I wrote about the latter case(s) twice:

On 5/31/2014 Morgan Pietz filed yet another bunker buster motion, this time a “reply on merits,” a must read to any defense attorney fighting against copyright trolls, not only Malibu Media: the same foreign power is behind the majority of the US Bittorent lawsuits, whether it is XArt, Voltage Pictures’ multiple shells, Copyright Defenders, and so on.

What is champerty?

Pietz begins with labeling the Malibu/Lipscomb/Guardaley troll operation as champerty:

Malibu’s position is that “[p]aying a service provider to record a computer transaction” is not grounds to exclude evidence or dismiss a case. But that is not a fair description of what appears to be going on in these cases. Rather, here, the “service provider,” is in the business of recording computer transactions, and, together with plaintiff’s lawyers, they solicit clients to stir up litigation, in exchange for a piece of the settlement action, in contravention of Maryland’s strong public policy against champerty.

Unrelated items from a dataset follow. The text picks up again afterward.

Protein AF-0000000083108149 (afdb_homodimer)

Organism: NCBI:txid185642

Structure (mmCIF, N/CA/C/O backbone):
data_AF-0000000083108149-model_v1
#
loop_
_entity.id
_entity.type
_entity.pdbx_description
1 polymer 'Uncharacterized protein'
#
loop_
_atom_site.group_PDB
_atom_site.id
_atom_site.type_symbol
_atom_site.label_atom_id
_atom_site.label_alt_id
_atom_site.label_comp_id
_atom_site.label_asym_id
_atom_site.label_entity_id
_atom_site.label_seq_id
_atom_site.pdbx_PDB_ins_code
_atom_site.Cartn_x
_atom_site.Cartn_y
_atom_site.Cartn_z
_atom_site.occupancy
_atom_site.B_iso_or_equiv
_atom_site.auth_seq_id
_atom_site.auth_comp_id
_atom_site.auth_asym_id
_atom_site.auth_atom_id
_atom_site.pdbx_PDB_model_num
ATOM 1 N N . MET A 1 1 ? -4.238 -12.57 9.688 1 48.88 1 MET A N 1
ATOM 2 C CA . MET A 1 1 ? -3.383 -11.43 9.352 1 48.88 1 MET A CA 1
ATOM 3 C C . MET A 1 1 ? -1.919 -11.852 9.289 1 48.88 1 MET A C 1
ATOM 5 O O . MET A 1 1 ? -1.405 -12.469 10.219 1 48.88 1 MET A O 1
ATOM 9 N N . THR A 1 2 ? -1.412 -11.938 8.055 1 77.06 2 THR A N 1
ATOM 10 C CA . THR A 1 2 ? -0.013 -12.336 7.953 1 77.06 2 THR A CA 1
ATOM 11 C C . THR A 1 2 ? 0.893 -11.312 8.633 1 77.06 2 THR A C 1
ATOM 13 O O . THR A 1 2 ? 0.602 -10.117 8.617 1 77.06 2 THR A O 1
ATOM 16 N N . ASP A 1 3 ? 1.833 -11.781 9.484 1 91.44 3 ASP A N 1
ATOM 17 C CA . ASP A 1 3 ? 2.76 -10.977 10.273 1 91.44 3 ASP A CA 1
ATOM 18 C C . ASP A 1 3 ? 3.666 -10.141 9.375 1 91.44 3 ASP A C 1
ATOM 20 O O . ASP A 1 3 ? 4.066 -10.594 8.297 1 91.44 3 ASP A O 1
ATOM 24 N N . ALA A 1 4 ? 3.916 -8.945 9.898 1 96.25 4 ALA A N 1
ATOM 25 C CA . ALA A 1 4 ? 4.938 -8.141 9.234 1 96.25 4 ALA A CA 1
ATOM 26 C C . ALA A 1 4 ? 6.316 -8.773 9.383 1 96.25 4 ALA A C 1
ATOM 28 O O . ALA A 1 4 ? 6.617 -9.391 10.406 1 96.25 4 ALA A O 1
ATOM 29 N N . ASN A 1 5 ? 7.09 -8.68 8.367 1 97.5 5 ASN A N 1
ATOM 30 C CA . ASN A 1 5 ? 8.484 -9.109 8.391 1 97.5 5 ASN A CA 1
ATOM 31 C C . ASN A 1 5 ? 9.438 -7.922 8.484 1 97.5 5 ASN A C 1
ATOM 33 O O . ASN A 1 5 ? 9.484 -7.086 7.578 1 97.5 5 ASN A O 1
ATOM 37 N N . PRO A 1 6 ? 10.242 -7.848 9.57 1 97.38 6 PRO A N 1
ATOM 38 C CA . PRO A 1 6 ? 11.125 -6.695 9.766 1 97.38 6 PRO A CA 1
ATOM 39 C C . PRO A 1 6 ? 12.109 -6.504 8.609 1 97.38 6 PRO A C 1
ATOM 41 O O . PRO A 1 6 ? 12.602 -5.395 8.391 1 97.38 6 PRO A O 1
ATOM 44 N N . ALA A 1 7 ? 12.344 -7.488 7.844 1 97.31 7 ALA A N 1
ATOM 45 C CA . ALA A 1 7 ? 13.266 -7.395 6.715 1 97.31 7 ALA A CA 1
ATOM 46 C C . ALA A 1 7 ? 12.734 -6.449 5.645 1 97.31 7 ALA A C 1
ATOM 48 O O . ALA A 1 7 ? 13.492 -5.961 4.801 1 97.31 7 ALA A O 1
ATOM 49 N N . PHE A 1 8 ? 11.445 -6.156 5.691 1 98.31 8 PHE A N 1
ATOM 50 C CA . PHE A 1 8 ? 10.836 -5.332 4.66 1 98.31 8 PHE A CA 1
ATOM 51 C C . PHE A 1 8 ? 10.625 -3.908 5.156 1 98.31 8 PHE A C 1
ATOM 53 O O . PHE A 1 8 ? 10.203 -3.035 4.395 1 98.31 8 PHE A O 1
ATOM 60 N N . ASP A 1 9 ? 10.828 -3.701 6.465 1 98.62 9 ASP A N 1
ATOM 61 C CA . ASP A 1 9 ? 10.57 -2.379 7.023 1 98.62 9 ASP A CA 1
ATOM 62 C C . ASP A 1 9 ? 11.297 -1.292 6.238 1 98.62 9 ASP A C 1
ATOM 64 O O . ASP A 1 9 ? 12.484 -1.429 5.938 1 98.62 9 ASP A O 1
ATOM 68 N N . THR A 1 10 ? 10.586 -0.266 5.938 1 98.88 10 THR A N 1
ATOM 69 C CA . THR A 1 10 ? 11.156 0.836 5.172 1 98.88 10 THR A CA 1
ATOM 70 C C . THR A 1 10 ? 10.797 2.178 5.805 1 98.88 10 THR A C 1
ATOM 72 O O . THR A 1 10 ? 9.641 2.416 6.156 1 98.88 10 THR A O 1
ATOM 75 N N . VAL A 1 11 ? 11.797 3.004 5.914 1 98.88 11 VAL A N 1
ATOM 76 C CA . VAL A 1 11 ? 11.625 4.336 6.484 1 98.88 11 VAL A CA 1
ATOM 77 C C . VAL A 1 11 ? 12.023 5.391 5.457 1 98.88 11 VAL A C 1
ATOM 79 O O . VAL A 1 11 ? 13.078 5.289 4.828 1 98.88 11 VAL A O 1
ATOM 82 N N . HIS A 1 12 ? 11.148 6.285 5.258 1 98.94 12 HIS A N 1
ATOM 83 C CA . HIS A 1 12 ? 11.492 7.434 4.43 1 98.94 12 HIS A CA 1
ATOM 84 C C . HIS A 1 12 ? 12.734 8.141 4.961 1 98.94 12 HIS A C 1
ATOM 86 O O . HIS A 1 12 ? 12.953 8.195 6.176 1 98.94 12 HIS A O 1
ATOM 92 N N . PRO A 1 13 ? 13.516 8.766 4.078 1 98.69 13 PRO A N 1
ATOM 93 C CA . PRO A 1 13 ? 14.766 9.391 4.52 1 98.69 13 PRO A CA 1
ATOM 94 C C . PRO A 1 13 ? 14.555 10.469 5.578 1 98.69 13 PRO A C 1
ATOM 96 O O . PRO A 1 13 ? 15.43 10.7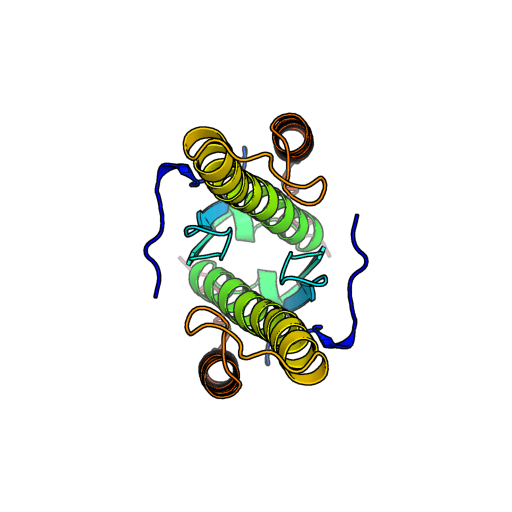11 6.406 1 98.69 13 PRO A O 1
ATOM 99 N N . SER A 1 14 ? 13.422 11.062 5.566 1 98.25 14 SER A N 1
ATOM 100 C CA . SER A 1 14 ? 13.125 12.094 6.555 1 98.25 14 SER A CA 1
ATOM 101 C C . SER A 1 14 ? 12.984 11.5 7.949 1 98.25 14 SER A C 1
ATOM 103 O O . SER A 1 14 ? 13.023 12.219 8.945 1 98.25 14 SER A O 1
ATOM 105 N N . GLY A 1 15 ? 12.727 10.25 8.016 1 98.62 15 GLY A N 1
ATOM 106 C CA . GLY A 1 15 ? 12.492 9.57 9.281 1 98.62 15 GLY A CA 1
ATOM 107 C C . GLY A 1 15 ? 11.039 9.633 9.734 1 98.62 15 GLY A C 1
ATOM 108 O O . GLY A 1 15 ? 10.68 9.055 10.766 1 98.62 15 GLY A O 1
ATOM 109 N N . HIS A 1 16 ? 10.109 10.227 8.898 1 98.62 16 HIS A N 1
ATOM 110 C CA . HIS A 1 16 ? 8.773 10.547 9.406 1 98.62 16 HIS A CA 1
ATOM 111 C C . HIS A 1 16 ? 7.719 9.633 8.805 1 98.62 16 HIS A C 1
ATOM 113 O O . HIS A 1 16 ? 6.531 9.766 9.102 1 98.62 16 HIS A O 1
ATOM 119 N N . ILE A 1 17 ? 8.039 8.719 7.945 1 98.88 17 ILE A N 1
ATOM 120 C CA . ILE A 1 17 ? 7.156 7.727 7.336 1 98.88 17 ILE A CA 1
ATOM 121 C C . ILE A 1 17 ? 7.773 6.336 7.469 1 98.88 17 ILE A C 1
ATOM 123 O O . ILE A 1 17 ? 8.93 6.125 7.098 1 98.88 17 ILE A O 1
ATOM 127 N N . MET A 1 18 ? 7.094 5.449 8.008 1 98.81 18 MET A N 1
ATOM 128 C CA . MET A 1 18 ? 7.527 4.055 8.07 1 98.81 18 MET A CA 1
ATOM 129 C C . MET A 1 18 ? 6.434 3.123 7.559 1 98.81 18 MET A C 1
ATOM 131 O O . MET A 1 18 ? 5.258 3.303 7.875 1 98.81 18 MET A O 1
ATOM 135 N N . VAL A 1 19 ? 6.824 2.209 6.785 1 98.88 19 VAL A N 1
ATOM 136 C CA . VAL A 1 19 ? 5.898 1.213 6.25 1 98.88 19 VAL A CA 1
ATOM 137 C C . VAL A 1 19 ? 6.414 -0.19 6.566 1 98.88 19 VAL A C 1
ATOM 139 O O . VAL A 1 19 ? 7.602 -0.472 6.406 1 98.88 19 VAL A O 1
ATOM 142 N N . ARG A 1 20 ? 5.574 -1.022 7.094 1 98.44 20 ARG A N 1
ATOM 143 C CA . ARG A 1 20 ? 5.836 -2.443 7.301 1 98.44 20 ARG A CA 1
ATOM 144 C C . ARG A 1 20 ? 4.957 -3.299 6.395 1 98.44 20 ARG A C 1
ATOM 146 O O . ARG A 1 20 ? 3.779 -2.994 6.195 1 98.44 20 ARG A O 1
ATOM 153 N N . SER A 1 21 ? 5.574 -4.289 5.863 1 97.94 21 SER A N 1
ATOM 154 C CA . SER A 1 21 ? 4.852 -5.156 4.941 1 97.94 21 SER A CA 1
ATOM 155 C C . SER A 1 21 ? 4.949 -6.617 5.363 1 97.94 21 SER A C 1
ATOM 157 O O . SER A 1 21 ? 5.824 -6.984 6.152 1 97.94 21 SER A O 1
ATOM 159 N N . CYS A 1 22 ? 4.082 -7.406 4.883 1 96.5 22 CYS A N 1
ATOM 160 C CA . CYS A 1 22 ? 4.07 -8.852 5.031 1 96.5 22 CYS A CA 1
ATOM 161 C C . CYS A 1 22 ? 4.676 -9.531 3.811 1 96.5 22 CYS A C 1
ATOM 163 O O . CYS A 1 22 ? 4.988 -8.875 2.818 1 96.5 22 CYS A O 1
ATOM 165 N N . ARG A 1 23 ? 4.746 -10.844 3.996 1 92.12 23 ARG A N 1
ATOM 166 C CA . ARG A 1 23 ? 5.16 -11.617 2.828 1 92.12 23 ARG A CA 1
ATOM 167 C C . ARG A 1 23 ? 4.223 -11.367 1.65 1 92.12 23 ARG A C 1
ATOM 169 O O . ARG A 1 23 ? 3.008 -11.273 1.826 1 92.12 23 ARG A O 1
ATOM 176 N N . GLY A 1 24 ? 4.738 -11.211 0.45 1 90.69 24 GLY A N 1
ATOM 177 C CA . GLY A 1 24 ? 3.93 -10.977 -0.736 1 90.69 24 GLY A CA 1
ATOM 178 C C . GLY A 1 24 ? 3.705 -9.508 -1.023 1 90.69 24 GLY A C 1
ATOM 179 O O . GLY A 1 24 ? 3.158 -9.148 -2.068 1 90.69 24 GLY A O 1
ATOM 180 N N . GLY A 1 25 ? 4.047 -8.688 -0.097 1 94.19 25 GLY A N 1
ATOM 181 C CA . GLY A 1 25 ? 4.035 -7.258 -0.368 1 94.19 25 GLY A CA 1
ATOM 182 C C . GLY A 1 25 ? 2.826 -6.551 0.213 1 94.19 25 GLY A C 1
ATOM 183 O O . GLY A 1 25 ? 2.658 -5.344 0.025 1 94.19 25 GLY A O 1
ATOM 184 N N . TYR A 1 26 ? 1.991 -7.316 0.93 1 92.75 26 TYR A N 1
ATOM 185 C CA . TYR A 1 26 ? 0.83 -6.703 1.564 1 92.75 26 TYR A CA 1
ATOM 186 C C . TYR A 1 26 ? 1.253 -5.77 2.693 1 92.75 26 TYR A C 1
ATOM 188 O O . TYR A 1 26 ? 2.111 -6.121 3.508 1 92.75 26 TYR A O 1
ATOM 196 N N . MET A 1 27 ? 0.64 -4.621 2.693 1 96.38 27 MET A N 1
ATOM 197 C CA . MET A 1 27 ? 0.984 -3.633 3.713 1 96.38 27 MET A CA 1
ATOM 198 C C . MET A 1 27 ? 0.372 -4.004 5.059 1 96.38 27 MET A C 1
ATOM 200 O O . MET A 1 27 ? -0.838 -4.219 5.156 1 96.38 27 MET A O 1
ATOM 204 N N . HIS A 1 28 ? 1.193 -4.07 6.062 1 97.31 28 HIS A N 1
ATOM 205 C CA . HIS A 1 28 ? 0.763 -4.398 7.414 1 97.31 28 HIS A CA 1
ATOM 206 C C . HIS A 1 28 ? 0.442 -3.141 8.211 1 97.31 28 HIS A C 1
ATOM 208 O O . HIS A 1 28 ? -0.572 -3.084 8.914 1 97.31 28 HIS A O 1
ATOM 214 N N . SER A 1 29 ? 1.36 -2.121 8.078 1 97.88 29 SER A N 1
ATOM 215 C CA . SER A 1 29 ? 1.153 -0.9 8.852 1 97.88 29 SER A CA 1
ATOM 216 C C . SER A 1 29 ? 1.9 0.277 8.234 1 97.88 29 SER A C 1
ATOM 218 O O . SER A 1 29 ? 2.871 0.087 7.496 1 97.88 29 SER A O 1
ATOM 220 N N . VAL A 1 30 ? 1.382 1.452 8.531 1 98.56 30 VAL A N 1
ATOM 221 C CA . VAL A 1 30 ? 2.006 2.732 8.211 1 98.56 30 VAL A CA 1
ATOM 222 C C . VAL A 1 30 ? 2.061 3.605 9.461 1 98.56 30 VAL A C 1
ATOM 224 O O . VAL A 1 30 ? 1.097 3.66 10.234 1 98.56 30 VAL A O 1
ATOM 227 N N . ALA A 1 31 ? 3.18 4.191 9.672 1 98.56 31 ALA A N 1
ATOM 228 C CA . ALA A 1 31 ? 3.322 5.145 10.766 1 98.56 31 ALA A CA 1
ATOM 229 C C . ALA A 1 31 ? 3.785 6.508 10.25 1 98.56 31 ALA A C 1
ATOM 231 O O . ALA A 1 31 ? 4.684 6.586 9.414 1 98.56 31 ALA A O 1
ATOM 232 N N . LEU A 1 32 ? 3.176 7.465 10.742 1 98.75 32 LEU A N 1
ATOM 233 C CA . LEU A 1 32 ? 3.523 8.852 10.469 1 98.75 32 LEU A CA 1
ATOM 234 C C . LEU A 1 32 ? 3.869 9.594 11.75 1 98.75 32 LEU A C 1
ATOM 236 O O . LEU A 1 32 ? 3.213 9.406 12.781 1 98.75 32 LEU A O 1
ATOM 240 N N . SER A 1 33 ? 4.91 10.414 11.664 1 97.88 33 SER A N 1
ATOM 241 C CA . SER A 1 33 ? 5.18 11.289 12.797 1 97.88 33 SER A CA 1
ATOM 242 C C . SER A 1 33 ? 4.355 12.57 12.711 1 97.88 33 SER A C 1
ATOM 244 O O . SER A 1 33 ? 3.785 12.875 11.664 1 97.88 33 SER A O 1
ATOM 246 N N . ASP A 1 34 ? 4.457 13.367 13.789 1 95.31 34 ASP A N 1
ATOM 247 C CA . ASP A 1 34 ? 3.797 14.672 13.797 1 95.31 34 ASP A CA 1
ATOM 248 C C . ASP A 1 34 ? 4.434 15.617 12.781 1 95.31 34 ASP A C 1
ATOM 250 O O . ASP A 1 34 ? 3.746 16.438 12.172 1 95.31 34 ASP A O 1
ATOM 254 N N . ALA A 1 35 ? 5.656 15.461 12.578 1 95.75 35 ALA A N 1
ATOM 255 C CA . ALA A 1 35 ? 6.359 16.328 11.633 1 95.75 35 ALA A CA 1
ATOM 256 C C . ALA A 1 35 ? 5.875 16.094 10.203 1 95.75 35 ALA A C 1
ATOM 258 O O . ALA A 1 35 ? 5.816 17.031 9.406 1 95.75 35 ALA A O 1
ATOM 259 N N . ALA A 1 36 ? 5.508 14.914 9.875 1 97 36 ALA A N 1
ATOM 260 C CA . ALA A 1 36 ? 4.957 14.617 8.555 1 97 36 ALA A CA 1
ATOM 261 C C . ALA A 1 36 ? 3.656 15.383 8.32 1 97 36 ALA A C 1
ATOM 263 O O . ALA A 1 36 ? 3.354 15.773 7.188 1 97 36 ALA A O 1
ATOM 264 N N . MET A 1 37 ? 2.99 15.688 9.414 1 96.12 37 MET A N 1
ATOM 265 C CA . MET A 1 37 ? 1.683 16.328 9.312 1 96.12 37 MET A CA 1
ATOM 266 C C . MET A 1 37 ? 1.827 17.828 9.055 1 96.12 37 MET A C 1
ATOM 268 O O . MET A 1 37 ? 0.851 18.5 8.727 1 96.12 37 MET A O 1
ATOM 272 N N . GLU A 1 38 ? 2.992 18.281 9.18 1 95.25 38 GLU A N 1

The computer network traffic Guardaley/IPP/Excipio is in the business of monitoring, on a massive scale, is only inherently valuable to the extent that it could serve as the basis for copyright infringement lawsuits for statutory damages. Malibu again admits that the lawyers, not the “client,” choose who to sue in these cases.


In short, these circumstances suggest that when it comes to this “systematically opportunistic” new business model of using the federal court’s subpoena power, the threat of high statutory damages, and the stigma associated with pornography to leverage infringement settlements, the tail is wagging the dog.

The legal definition of champerty is

Legal arrangement in which an entity which is not a party to a lawsuit, finances and/or otherwise pursues a litigant’s claim in exchange for receiving a portion of the judgment award.

I.e., this is seemingly exactly what is going on in the 2,000 Malibu Media cases around the country.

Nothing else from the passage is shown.